そしてゲートは15個くらいあるのに、審査しているゲートは3つしかいない。ひとりひとりにえらく時間がかかっている。うーんこりゃ並ぶなぁ。案内してるおじさんもジュース飲みながらダルそうにやってるし、素早くさばくって感じじゃないなぁ。ここほんとにニューヨーク??とか思いながら並んでいた。
ただ、並んでいる間にも気がかりがあった。夜到着だったのでホテルまでの移動は送迎を頼んであった。日本語対応だと高いので、現地旅行会社での送迎を予約してあった。約款では遅れそうな場合はメッセンジャーで運転手とやり取りしてくださいと書いてあったので、飛行機が遅れることがわかったときに連絡、到着してからも入国審査が長蛇の列で時間がかかりそうだと密に連絡していた。

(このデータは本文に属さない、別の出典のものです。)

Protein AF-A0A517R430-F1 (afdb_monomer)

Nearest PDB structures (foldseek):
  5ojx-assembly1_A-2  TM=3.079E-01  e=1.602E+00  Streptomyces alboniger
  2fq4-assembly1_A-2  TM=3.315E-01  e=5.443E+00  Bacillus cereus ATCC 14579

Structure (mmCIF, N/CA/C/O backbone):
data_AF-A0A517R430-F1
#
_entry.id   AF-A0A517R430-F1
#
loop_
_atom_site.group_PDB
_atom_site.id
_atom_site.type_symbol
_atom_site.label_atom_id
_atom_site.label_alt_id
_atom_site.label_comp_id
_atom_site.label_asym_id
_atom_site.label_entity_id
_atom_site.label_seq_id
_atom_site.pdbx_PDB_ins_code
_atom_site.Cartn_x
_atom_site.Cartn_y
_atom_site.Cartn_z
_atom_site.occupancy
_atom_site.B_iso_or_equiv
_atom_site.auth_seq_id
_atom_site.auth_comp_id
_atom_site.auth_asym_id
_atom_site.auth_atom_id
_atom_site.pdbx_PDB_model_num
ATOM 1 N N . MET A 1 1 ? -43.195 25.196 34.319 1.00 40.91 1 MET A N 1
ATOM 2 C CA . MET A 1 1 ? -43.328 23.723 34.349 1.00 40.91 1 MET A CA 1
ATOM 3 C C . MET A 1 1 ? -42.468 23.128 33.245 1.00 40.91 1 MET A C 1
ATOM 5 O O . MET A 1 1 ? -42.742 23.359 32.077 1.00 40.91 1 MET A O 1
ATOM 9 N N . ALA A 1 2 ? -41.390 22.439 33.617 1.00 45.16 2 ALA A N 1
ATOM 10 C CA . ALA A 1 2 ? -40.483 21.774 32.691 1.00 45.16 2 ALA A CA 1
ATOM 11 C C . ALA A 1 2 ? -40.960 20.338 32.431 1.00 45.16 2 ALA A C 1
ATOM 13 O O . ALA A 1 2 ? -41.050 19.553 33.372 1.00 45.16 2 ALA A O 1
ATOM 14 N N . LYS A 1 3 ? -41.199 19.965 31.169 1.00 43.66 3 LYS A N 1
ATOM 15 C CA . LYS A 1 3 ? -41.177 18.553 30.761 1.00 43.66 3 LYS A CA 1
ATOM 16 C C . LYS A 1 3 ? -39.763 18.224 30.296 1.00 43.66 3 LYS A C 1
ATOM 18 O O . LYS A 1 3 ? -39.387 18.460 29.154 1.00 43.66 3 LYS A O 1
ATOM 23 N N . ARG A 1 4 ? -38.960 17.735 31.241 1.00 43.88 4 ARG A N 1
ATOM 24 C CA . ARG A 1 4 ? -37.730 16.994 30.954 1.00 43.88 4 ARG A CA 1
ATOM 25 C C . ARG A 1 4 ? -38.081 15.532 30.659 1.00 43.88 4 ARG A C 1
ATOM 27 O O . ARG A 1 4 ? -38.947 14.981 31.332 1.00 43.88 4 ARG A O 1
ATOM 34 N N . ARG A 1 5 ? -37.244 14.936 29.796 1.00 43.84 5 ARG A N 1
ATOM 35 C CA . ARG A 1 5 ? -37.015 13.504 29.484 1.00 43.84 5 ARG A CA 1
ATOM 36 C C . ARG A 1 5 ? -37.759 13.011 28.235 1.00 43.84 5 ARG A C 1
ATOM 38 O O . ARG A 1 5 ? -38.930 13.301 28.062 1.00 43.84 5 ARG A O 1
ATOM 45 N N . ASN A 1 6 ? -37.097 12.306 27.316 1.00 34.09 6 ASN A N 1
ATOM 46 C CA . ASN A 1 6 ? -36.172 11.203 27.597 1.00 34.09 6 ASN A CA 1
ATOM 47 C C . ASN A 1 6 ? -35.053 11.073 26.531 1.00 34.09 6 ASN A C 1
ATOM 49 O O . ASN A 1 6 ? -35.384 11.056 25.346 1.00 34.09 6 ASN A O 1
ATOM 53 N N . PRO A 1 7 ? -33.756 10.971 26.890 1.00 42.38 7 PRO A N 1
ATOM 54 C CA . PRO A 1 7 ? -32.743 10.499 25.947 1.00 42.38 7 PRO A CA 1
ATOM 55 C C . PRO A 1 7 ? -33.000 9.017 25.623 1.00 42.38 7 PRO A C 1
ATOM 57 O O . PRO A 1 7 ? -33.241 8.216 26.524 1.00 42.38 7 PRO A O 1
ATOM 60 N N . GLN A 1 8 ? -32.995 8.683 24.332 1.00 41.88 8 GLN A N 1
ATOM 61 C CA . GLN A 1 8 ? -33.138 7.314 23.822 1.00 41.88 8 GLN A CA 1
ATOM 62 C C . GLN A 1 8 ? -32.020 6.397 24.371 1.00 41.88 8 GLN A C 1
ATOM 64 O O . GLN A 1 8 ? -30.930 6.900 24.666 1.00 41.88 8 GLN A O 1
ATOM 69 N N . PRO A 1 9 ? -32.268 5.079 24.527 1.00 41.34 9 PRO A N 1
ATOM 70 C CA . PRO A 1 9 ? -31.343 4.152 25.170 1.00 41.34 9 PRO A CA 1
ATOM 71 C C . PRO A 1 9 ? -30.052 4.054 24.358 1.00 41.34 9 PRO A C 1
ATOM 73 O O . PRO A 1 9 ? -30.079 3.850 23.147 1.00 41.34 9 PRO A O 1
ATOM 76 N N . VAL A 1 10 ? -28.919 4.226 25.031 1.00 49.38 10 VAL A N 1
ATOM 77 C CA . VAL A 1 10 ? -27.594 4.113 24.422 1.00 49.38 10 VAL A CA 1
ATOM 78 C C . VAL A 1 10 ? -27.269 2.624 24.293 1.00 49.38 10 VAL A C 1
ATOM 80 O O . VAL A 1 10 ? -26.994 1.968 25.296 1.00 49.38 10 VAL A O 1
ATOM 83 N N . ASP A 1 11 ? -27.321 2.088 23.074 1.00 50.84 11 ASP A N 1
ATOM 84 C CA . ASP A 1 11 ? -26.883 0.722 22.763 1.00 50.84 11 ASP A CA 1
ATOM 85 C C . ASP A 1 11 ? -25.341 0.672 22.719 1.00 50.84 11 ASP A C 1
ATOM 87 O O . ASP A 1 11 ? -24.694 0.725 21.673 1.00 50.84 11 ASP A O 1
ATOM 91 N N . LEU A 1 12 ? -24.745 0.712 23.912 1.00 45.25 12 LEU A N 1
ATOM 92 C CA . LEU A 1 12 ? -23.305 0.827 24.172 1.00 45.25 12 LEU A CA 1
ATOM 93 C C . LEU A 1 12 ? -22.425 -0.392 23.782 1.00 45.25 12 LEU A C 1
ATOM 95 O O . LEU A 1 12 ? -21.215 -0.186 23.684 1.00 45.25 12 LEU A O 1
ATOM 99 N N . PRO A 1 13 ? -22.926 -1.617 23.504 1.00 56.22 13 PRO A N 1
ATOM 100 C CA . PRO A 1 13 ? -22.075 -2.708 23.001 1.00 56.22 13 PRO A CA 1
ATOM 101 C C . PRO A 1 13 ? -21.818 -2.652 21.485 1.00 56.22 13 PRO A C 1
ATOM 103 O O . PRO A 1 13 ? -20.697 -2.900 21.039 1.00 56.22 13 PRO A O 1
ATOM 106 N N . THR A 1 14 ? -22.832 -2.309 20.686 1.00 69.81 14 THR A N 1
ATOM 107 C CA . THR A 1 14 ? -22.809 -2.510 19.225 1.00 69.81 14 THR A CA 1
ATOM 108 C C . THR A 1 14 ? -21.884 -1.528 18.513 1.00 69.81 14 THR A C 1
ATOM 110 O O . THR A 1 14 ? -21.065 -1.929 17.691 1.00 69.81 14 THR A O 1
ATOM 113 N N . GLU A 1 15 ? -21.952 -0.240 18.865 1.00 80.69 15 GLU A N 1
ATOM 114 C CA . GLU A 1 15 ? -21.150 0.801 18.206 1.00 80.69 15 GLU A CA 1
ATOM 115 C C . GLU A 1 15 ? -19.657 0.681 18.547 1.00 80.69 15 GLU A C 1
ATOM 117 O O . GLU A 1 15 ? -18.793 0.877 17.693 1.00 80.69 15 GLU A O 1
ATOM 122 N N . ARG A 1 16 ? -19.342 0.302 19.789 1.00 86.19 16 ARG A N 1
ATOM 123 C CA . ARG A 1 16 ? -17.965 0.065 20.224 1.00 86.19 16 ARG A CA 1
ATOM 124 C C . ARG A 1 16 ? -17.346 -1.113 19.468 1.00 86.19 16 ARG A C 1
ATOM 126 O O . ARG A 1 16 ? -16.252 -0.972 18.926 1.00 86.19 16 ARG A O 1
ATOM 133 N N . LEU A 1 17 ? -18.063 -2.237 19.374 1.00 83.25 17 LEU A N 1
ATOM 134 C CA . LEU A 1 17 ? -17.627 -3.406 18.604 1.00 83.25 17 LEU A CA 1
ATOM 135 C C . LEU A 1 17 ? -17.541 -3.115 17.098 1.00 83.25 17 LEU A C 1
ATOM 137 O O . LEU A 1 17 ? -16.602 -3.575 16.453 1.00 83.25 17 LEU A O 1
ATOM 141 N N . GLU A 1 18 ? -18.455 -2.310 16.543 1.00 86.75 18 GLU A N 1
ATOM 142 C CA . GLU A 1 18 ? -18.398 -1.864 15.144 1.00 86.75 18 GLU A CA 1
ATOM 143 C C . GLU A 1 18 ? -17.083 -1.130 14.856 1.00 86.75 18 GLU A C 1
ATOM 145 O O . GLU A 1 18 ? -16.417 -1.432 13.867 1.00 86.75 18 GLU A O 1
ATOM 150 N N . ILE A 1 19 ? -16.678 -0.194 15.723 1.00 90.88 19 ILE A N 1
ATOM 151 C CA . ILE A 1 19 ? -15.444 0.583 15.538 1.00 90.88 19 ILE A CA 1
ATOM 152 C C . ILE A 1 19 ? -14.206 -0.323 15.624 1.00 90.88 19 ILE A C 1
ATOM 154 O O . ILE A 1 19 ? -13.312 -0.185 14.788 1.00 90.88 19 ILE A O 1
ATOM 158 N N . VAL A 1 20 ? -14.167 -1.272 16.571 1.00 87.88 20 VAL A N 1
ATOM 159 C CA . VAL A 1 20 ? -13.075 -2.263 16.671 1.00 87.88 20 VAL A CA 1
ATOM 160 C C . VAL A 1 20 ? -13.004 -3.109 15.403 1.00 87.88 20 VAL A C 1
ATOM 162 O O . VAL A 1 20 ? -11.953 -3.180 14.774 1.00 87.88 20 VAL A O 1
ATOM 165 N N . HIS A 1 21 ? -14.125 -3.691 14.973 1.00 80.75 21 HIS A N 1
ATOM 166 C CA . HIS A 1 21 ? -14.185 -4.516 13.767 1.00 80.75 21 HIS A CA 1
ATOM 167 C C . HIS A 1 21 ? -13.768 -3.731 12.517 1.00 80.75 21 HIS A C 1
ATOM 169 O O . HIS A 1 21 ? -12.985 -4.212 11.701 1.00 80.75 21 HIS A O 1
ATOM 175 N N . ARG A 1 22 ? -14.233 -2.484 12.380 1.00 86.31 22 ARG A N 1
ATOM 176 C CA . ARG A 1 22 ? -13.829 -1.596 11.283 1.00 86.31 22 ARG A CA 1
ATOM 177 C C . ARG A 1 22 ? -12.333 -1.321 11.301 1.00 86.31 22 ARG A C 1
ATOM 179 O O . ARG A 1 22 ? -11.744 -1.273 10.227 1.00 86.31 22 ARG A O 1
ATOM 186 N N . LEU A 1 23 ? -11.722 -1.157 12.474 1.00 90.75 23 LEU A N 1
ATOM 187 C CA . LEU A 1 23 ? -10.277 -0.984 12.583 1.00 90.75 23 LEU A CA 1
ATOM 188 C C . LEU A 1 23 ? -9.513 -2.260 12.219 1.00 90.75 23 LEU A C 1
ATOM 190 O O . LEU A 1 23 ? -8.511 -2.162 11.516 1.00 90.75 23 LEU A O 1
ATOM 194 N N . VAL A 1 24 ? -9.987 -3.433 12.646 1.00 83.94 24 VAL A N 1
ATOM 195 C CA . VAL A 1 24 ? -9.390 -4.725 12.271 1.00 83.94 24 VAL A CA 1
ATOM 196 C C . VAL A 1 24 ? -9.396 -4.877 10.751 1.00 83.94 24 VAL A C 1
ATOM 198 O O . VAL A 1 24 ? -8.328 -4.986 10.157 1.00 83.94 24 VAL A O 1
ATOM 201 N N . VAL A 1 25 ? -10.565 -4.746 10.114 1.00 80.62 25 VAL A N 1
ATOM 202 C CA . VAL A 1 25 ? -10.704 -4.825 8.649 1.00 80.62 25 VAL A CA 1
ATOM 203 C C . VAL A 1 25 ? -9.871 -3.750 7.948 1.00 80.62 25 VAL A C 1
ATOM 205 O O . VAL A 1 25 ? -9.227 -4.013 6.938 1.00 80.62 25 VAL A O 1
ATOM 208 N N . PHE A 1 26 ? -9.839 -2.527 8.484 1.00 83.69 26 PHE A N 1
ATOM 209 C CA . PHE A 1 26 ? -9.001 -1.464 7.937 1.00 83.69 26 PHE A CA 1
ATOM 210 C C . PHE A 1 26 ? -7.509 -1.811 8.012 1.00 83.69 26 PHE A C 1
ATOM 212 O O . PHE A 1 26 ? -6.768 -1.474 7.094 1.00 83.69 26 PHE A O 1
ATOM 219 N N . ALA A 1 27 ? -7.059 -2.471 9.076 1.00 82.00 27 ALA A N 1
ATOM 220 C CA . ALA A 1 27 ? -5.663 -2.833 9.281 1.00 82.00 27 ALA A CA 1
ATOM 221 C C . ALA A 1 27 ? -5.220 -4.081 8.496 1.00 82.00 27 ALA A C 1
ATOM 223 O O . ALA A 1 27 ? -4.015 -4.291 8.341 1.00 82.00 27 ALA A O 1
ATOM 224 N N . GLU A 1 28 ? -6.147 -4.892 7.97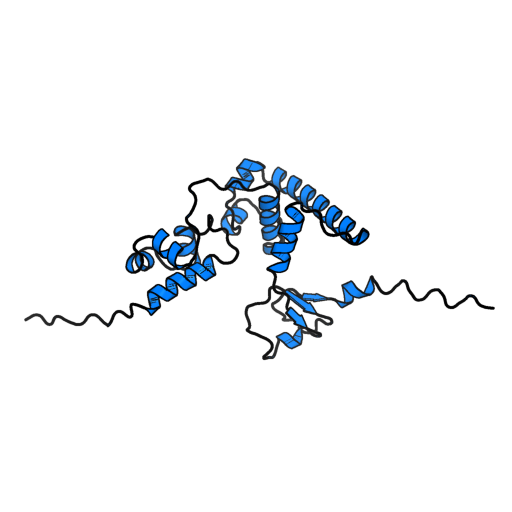9 1.00 78.19 28 GLU A N 1
ATOM 225 C CA . GLU A 1 28 ? -5.821 -6.108 7.230 1.00 78.19 28 GLU A CA 1
ATOM 226 C C . GLU A 1 28 ? -4.922 -5.823 6.019 1.00 78.19 28 GLU A C 1
ATOM 228 O O . GLU A 1 28 ? -5.203 -4.985 5.159 1.00 78.19 28 GLU A O 1
ATOM 233 N N . GLY A 1 29 ? -3.785 -6.523 5.963 1.00 65.56 29 GLY A N 1
ATOM 234 C CA . GLY A 1 29 ? -2.797 -6.368 4.894 1.00 65.56 29 GLY A CA 1
ATOM 235 C C . GLY A 1 29 ? -2.100 -5.001 4.860 1.00 65.56 29 GLY A C 1
ATOM 236 O O . GLY A 1 29 ? -1.385 -4.721 3.888 1.00 65.56 29 GLY A O 1
ATOM 237 N N . ARG A 1 30 ? -2.296 -4.157 5.884 1.00 75.62 30 ARG A N 1
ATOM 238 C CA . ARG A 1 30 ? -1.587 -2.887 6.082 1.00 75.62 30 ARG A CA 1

すると運転手は「次の送迎があるから2時間までしか待てない」と言い出した。あと30分経ったらもうここを去るという。とか言われても乗り継ぎ以外の人は誰も申し出てないし待つしかなさそう。「ここを去るならキャンセル処理してくれ」とメッセージをするけど運転手は「それは会社に連絡してくれ」という。で、結局間に合わずで予定より3時間も長引いて入国審査が終わったのは夜10時近く。予約していた送迎には去られ、とりあえず旅行会社に電話するも「イエローカブに乗ってくれ」と言われる。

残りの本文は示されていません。